= TASK BRIEF =
Beneath this line are the data; copy exactly the part of them that opens with the line containing "ATOM 247 C C" and closes with the line containing "ATOM 256 C C", and only that part.

Data records:

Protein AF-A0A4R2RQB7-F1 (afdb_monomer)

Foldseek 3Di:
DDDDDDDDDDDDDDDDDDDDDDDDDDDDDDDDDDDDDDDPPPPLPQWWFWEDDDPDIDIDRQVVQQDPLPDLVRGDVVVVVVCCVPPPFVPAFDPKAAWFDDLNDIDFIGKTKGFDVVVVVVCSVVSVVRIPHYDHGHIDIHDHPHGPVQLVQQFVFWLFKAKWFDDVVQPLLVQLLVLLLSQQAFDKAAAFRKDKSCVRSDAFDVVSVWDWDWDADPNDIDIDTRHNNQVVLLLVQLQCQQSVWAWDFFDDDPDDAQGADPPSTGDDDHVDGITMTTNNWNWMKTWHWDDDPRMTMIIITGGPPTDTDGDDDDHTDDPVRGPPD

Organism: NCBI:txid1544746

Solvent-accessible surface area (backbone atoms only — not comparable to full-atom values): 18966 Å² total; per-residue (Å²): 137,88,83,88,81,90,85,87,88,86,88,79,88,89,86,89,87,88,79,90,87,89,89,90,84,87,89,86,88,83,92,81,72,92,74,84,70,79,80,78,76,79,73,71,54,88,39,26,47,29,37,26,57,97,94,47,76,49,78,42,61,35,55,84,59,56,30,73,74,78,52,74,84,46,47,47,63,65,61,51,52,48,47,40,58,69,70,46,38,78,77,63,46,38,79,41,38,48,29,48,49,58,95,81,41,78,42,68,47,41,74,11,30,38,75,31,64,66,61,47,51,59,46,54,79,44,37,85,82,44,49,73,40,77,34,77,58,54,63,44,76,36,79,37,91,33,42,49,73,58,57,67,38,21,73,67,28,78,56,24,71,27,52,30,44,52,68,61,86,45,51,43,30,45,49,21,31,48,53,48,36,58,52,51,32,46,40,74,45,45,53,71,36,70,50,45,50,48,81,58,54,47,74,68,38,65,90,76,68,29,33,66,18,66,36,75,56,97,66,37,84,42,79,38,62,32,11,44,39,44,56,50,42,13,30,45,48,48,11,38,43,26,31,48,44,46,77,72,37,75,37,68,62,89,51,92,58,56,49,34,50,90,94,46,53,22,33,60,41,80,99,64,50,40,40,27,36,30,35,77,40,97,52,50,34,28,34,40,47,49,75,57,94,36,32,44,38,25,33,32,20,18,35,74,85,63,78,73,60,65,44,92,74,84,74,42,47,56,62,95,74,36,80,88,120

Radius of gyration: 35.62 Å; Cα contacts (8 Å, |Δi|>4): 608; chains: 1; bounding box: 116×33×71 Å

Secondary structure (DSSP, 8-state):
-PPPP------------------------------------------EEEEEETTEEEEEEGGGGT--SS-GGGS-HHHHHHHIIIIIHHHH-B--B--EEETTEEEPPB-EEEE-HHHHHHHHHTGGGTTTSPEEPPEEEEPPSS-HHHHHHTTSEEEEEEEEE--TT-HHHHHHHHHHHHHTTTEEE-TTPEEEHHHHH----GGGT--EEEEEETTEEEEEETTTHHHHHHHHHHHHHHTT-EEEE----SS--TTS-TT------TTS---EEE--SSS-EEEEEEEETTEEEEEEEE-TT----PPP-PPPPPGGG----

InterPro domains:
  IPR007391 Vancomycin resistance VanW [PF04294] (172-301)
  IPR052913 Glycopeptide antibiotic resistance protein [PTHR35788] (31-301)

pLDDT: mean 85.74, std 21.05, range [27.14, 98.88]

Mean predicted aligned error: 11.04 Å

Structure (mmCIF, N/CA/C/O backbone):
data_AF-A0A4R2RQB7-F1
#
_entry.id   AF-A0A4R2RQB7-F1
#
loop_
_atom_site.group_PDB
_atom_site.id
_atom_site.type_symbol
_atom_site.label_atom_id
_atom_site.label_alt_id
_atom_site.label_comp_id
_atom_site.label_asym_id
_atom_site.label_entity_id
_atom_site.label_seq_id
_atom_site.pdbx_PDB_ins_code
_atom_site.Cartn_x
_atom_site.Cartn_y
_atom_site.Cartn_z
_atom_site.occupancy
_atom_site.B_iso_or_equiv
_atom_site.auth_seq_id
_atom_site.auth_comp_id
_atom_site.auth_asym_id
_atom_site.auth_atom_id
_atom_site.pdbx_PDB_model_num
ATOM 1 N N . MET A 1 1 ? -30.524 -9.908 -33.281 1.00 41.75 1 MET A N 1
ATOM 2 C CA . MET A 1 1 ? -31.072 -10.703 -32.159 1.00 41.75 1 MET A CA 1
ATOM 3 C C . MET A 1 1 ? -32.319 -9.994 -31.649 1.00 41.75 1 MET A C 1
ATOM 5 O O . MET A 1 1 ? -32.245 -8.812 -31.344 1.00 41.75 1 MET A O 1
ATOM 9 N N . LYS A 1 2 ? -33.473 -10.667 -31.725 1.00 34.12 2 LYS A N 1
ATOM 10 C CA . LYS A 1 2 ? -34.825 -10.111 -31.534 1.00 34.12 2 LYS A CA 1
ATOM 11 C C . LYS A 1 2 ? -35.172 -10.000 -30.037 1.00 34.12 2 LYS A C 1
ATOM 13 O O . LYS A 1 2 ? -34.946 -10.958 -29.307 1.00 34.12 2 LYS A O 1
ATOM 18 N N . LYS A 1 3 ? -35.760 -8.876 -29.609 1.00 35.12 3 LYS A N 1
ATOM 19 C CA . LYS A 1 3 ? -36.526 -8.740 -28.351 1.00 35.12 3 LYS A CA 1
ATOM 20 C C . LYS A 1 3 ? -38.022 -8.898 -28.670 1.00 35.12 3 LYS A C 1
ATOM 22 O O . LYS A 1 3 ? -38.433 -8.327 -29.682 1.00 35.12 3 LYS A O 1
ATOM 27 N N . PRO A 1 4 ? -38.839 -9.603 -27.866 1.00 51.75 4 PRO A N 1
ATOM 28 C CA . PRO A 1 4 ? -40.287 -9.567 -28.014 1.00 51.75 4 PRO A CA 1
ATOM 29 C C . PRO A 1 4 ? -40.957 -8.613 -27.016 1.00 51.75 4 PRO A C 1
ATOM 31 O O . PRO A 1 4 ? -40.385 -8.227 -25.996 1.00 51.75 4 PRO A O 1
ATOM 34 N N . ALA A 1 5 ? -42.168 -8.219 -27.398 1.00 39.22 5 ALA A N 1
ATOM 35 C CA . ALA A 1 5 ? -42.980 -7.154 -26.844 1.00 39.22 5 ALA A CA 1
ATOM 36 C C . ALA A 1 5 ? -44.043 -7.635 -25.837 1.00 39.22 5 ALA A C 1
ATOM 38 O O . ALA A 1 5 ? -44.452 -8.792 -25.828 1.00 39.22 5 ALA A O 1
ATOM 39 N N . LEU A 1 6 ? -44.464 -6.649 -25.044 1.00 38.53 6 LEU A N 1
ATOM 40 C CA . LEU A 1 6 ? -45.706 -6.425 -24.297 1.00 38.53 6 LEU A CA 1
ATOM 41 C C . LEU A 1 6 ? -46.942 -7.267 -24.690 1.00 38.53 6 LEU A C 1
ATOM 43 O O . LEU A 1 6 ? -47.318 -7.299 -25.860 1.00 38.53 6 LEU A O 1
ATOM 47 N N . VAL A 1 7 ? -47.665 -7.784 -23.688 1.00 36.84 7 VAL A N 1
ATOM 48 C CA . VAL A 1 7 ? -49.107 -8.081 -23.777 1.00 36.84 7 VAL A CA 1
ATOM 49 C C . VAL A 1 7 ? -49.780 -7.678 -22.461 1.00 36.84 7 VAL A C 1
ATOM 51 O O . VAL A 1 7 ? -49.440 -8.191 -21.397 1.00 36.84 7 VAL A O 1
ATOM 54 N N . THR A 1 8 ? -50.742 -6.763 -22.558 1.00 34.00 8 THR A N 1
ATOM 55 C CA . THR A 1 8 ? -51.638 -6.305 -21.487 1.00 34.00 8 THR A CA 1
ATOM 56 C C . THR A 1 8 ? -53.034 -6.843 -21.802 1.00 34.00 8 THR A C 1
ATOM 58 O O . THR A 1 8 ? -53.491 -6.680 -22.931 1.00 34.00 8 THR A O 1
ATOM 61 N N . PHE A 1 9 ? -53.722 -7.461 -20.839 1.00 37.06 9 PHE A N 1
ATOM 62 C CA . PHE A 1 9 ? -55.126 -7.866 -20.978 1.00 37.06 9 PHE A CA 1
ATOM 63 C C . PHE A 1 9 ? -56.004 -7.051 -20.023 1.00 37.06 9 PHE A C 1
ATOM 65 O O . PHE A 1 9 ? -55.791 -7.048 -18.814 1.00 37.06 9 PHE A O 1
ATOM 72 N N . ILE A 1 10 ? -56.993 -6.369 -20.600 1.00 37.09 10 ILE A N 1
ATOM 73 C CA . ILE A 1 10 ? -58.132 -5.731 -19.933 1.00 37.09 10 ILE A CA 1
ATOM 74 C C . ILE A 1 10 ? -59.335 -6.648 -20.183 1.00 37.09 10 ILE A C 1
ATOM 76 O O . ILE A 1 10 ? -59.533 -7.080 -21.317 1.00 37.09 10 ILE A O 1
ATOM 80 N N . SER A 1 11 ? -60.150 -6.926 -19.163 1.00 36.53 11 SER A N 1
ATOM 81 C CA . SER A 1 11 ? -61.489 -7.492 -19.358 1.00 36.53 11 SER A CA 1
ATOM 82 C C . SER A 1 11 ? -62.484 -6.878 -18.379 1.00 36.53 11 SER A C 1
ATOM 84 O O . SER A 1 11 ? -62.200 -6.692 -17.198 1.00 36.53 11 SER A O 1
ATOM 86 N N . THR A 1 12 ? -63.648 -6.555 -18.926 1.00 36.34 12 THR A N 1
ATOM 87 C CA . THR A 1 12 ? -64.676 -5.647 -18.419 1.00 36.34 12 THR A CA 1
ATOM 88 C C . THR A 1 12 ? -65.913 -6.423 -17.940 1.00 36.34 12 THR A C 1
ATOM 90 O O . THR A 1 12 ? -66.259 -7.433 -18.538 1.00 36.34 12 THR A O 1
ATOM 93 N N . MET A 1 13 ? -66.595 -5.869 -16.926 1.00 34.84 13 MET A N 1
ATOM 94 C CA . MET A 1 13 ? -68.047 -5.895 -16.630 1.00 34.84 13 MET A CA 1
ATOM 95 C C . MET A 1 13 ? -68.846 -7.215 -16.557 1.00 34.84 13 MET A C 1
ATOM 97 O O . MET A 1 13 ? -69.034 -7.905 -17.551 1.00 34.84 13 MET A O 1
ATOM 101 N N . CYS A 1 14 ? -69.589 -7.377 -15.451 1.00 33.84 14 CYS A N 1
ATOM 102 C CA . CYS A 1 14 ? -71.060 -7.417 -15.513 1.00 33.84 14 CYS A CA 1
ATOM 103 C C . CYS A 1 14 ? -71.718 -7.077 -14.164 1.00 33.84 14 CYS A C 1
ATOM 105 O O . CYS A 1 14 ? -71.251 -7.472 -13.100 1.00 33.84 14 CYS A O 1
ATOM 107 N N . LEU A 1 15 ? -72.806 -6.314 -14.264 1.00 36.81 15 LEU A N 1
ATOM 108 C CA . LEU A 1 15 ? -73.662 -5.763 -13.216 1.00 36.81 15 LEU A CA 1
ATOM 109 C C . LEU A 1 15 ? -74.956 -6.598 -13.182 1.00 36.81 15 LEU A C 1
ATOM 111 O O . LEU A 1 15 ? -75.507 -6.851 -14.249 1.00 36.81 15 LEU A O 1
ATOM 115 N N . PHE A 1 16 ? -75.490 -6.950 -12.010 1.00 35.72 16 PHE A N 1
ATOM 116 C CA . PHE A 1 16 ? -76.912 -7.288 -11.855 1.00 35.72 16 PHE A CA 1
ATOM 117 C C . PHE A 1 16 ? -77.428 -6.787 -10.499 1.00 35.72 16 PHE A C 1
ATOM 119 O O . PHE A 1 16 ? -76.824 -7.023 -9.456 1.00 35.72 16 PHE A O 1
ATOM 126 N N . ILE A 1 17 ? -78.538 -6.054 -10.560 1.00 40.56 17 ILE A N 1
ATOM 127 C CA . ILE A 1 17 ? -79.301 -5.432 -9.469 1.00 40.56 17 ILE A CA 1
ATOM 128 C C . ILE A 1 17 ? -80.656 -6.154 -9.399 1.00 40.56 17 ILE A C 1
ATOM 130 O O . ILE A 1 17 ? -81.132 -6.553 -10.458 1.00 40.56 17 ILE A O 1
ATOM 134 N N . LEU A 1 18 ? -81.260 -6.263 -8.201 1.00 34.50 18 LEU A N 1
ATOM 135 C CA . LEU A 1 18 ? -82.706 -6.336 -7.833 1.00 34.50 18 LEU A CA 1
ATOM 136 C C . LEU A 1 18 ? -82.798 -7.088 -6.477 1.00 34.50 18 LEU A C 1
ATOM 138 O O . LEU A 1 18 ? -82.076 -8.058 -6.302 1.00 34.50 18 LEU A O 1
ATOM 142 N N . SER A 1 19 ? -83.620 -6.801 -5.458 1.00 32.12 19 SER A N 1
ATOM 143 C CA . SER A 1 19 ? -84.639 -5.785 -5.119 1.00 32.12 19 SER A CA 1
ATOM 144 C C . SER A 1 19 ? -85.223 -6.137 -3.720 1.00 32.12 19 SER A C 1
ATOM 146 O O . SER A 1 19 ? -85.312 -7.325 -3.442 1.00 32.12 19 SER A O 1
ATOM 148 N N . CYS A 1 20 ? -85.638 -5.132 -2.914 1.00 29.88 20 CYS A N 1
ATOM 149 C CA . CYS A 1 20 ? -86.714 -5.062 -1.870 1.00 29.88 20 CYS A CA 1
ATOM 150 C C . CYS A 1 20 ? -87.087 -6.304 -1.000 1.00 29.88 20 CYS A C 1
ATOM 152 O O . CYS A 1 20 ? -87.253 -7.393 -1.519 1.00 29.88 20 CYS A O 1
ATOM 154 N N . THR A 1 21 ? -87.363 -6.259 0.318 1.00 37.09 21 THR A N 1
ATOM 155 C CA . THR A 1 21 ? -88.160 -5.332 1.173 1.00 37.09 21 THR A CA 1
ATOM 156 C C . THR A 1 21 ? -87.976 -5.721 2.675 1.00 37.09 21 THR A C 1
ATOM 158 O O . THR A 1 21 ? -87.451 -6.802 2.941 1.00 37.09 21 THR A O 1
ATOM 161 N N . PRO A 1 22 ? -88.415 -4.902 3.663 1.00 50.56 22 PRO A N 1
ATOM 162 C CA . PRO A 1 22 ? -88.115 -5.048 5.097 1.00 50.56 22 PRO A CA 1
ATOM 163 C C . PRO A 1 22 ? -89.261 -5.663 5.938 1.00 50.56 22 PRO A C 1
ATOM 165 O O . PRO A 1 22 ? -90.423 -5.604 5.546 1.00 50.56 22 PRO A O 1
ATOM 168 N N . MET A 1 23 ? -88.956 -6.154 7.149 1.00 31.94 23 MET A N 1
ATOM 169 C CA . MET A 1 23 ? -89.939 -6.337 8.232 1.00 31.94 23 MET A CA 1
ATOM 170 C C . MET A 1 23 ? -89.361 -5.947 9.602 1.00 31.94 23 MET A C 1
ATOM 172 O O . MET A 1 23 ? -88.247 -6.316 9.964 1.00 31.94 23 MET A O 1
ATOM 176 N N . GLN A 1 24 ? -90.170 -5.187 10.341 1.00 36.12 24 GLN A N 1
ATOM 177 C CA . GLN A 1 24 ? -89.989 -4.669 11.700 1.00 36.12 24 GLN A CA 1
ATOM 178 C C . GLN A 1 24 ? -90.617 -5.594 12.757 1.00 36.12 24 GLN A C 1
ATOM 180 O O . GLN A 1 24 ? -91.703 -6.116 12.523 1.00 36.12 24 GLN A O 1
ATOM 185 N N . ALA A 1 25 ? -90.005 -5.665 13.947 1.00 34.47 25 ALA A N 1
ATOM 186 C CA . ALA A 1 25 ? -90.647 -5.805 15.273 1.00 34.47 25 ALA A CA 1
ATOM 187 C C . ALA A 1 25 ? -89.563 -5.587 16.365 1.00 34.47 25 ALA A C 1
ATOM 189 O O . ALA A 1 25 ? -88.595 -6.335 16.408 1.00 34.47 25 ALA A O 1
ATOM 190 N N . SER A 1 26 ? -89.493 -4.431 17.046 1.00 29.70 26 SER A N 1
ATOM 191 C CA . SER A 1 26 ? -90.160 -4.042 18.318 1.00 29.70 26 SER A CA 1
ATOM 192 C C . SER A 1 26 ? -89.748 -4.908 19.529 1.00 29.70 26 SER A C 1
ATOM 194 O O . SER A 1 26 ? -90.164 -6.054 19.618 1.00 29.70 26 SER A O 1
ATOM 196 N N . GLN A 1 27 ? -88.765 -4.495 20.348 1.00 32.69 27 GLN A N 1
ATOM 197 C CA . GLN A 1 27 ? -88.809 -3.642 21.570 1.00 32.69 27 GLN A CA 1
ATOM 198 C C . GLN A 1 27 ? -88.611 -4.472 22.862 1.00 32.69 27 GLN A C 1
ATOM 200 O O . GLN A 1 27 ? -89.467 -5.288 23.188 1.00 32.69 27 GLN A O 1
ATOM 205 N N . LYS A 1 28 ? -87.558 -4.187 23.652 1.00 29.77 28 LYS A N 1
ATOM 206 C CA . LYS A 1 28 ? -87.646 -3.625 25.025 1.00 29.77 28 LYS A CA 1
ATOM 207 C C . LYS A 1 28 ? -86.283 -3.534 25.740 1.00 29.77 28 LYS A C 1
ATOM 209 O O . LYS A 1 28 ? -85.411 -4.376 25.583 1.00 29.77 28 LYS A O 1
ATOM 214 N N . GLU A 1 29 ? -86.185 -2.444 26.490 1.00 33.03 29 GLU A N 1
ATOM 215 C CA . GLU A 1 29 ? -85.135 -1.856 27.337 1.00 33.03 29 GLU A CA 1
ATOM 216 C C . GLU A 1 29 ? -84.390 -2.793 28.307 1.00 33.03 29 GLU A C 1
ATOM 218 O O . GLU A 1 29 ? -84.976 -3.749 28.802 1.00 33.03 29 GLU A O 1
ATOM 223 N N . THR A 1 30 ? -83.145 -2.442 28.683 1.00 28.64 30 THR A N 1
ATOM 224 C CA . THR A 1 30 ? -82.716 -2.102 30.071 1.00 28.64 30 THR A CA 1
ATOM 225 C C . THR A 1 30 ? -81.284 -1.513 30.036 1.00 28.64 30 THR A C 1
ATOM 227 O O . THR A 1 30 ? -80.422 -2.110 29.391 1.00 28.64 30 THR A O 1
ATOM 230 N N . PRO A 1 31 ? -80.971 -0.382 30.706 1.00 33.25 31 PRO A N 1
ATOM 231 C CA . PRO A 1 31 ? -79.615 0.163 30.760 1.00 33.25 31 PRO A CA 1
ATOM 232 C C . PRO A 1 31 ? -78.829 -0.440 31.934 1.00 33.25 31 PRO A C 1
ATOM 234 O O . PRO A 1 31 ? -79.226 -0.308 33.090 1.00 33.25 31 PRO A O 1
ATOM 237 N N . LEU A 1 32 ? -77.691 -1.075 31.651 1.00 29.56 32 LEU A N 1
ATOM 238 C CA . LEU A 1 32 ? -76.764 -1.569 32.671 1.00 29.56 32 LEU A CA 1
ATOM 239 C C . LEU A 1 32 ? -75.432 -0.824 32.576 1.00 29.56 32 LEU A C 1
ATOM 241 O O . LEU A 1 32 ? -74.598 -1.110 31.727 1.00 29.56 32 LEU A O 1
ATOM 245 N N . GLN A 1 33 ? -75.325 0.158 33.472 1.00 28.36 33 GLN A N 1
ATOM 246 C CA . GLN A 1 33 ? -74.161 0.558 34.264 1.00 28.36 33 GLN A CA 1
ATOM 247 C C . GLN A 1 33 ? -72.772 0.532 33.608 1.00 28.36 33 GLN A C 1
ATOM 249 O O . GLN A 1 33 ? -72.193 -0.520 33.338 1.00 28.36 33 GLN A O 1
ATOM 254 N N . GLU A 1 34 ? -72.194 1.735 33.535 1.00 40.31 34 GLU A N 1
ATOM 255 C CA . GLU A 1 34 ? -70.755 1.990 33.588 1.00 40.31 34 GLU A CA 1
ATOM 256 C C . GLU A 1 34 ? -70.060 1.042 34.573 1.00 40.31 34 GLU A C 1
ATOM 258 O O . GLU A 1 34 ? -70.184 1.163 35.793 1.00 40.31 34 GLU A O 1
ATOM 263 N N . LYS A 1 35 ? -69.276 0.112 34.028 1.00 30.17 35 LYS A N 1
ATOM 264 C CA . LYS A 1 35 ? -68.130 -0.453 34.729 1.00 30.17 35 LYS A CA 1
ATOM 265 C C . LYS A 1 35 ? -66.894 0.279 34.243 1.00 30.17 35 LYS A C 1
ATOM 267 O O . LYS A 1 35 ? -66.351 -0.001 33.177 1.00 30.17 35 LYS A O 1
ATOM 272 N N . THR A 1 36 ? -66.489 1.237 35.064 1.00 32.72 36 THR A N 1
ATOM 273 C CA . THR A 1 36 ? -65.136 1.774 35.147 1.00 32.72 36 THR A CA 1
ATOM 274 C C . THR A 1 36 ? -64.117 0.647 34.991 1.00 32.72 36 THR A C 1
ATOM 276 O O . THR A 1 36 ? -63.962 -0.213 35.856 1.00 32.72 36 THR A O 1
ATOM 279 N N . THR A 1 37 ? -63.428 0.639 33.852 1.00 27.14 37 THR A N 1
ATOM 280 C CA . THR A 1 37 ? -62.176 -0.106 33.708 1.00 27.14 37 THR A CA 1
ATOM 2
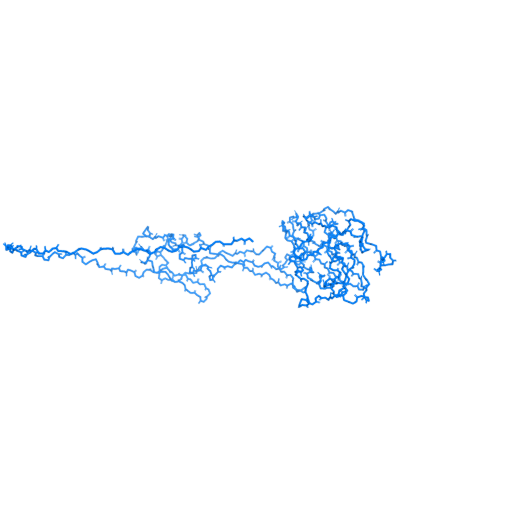81 C C . THR A 1 37 ? -61.069 0.792 34.261 1.00 27.14 37 THR A C 1
ATOM 283 O O . THR A 1 37 ? -61.119 2.002 34.015 1.00 27.14 37 THR A O 1
ATOM 286 N N . PRO A 1 38 ? -60.125 0.269 35.062 1.00 32.50 38 PRO A N 1
ATOM 287 C CA . PRO A 1 38 ? -59.202 1.101 35.815 1.00 32.50 38 PRO A CA 1
ATOM 288 C C . PRO A 1 38 ? -58.359 1.934 34.859 1.00 32.50 38 PRO A C 1
ATOM 290 O O . PRO A 1 38 ? -57.744 1.399 33.938 1.00 32.50 38 PRO A O 1
ATOM 293 N N . SER A 1 39 ? -58.319 3.239 35.118 1.00 32.75 39 SER A N 1
ATOM 294 C CA . SER A 1 39 ? -57.244 4.119 34.678 1.00 32.75 39 SER A CA 1
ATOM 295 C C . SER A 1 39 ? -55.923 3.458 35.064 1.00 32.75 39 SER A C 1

= EXERCISE SOLUTION =
ATOM 247 C C . GLN A 1 33 ? -72.772 0.532 33.608 1.00 28.36 33 GLN A C 1
ATOM 249 O O . GLN A 1 33 ? -72.193 -0.520 33.338 1.00 28.36 33 GLN A O 1
ATOM 254 N N . GLU A 1 34 ? -72.194 1.735 33.535 1.00 40.31 34 GLU A N 1
ATOM 255 C CA . GLU A 1 34 ? -70.755 1.990 33.588 1.00 40.31 34 GLU A CA 1
ATOM 256 C C . GLU A 1 34 ? -70.060 1.042 34.573 1.00 40.31 34 GLU A C 1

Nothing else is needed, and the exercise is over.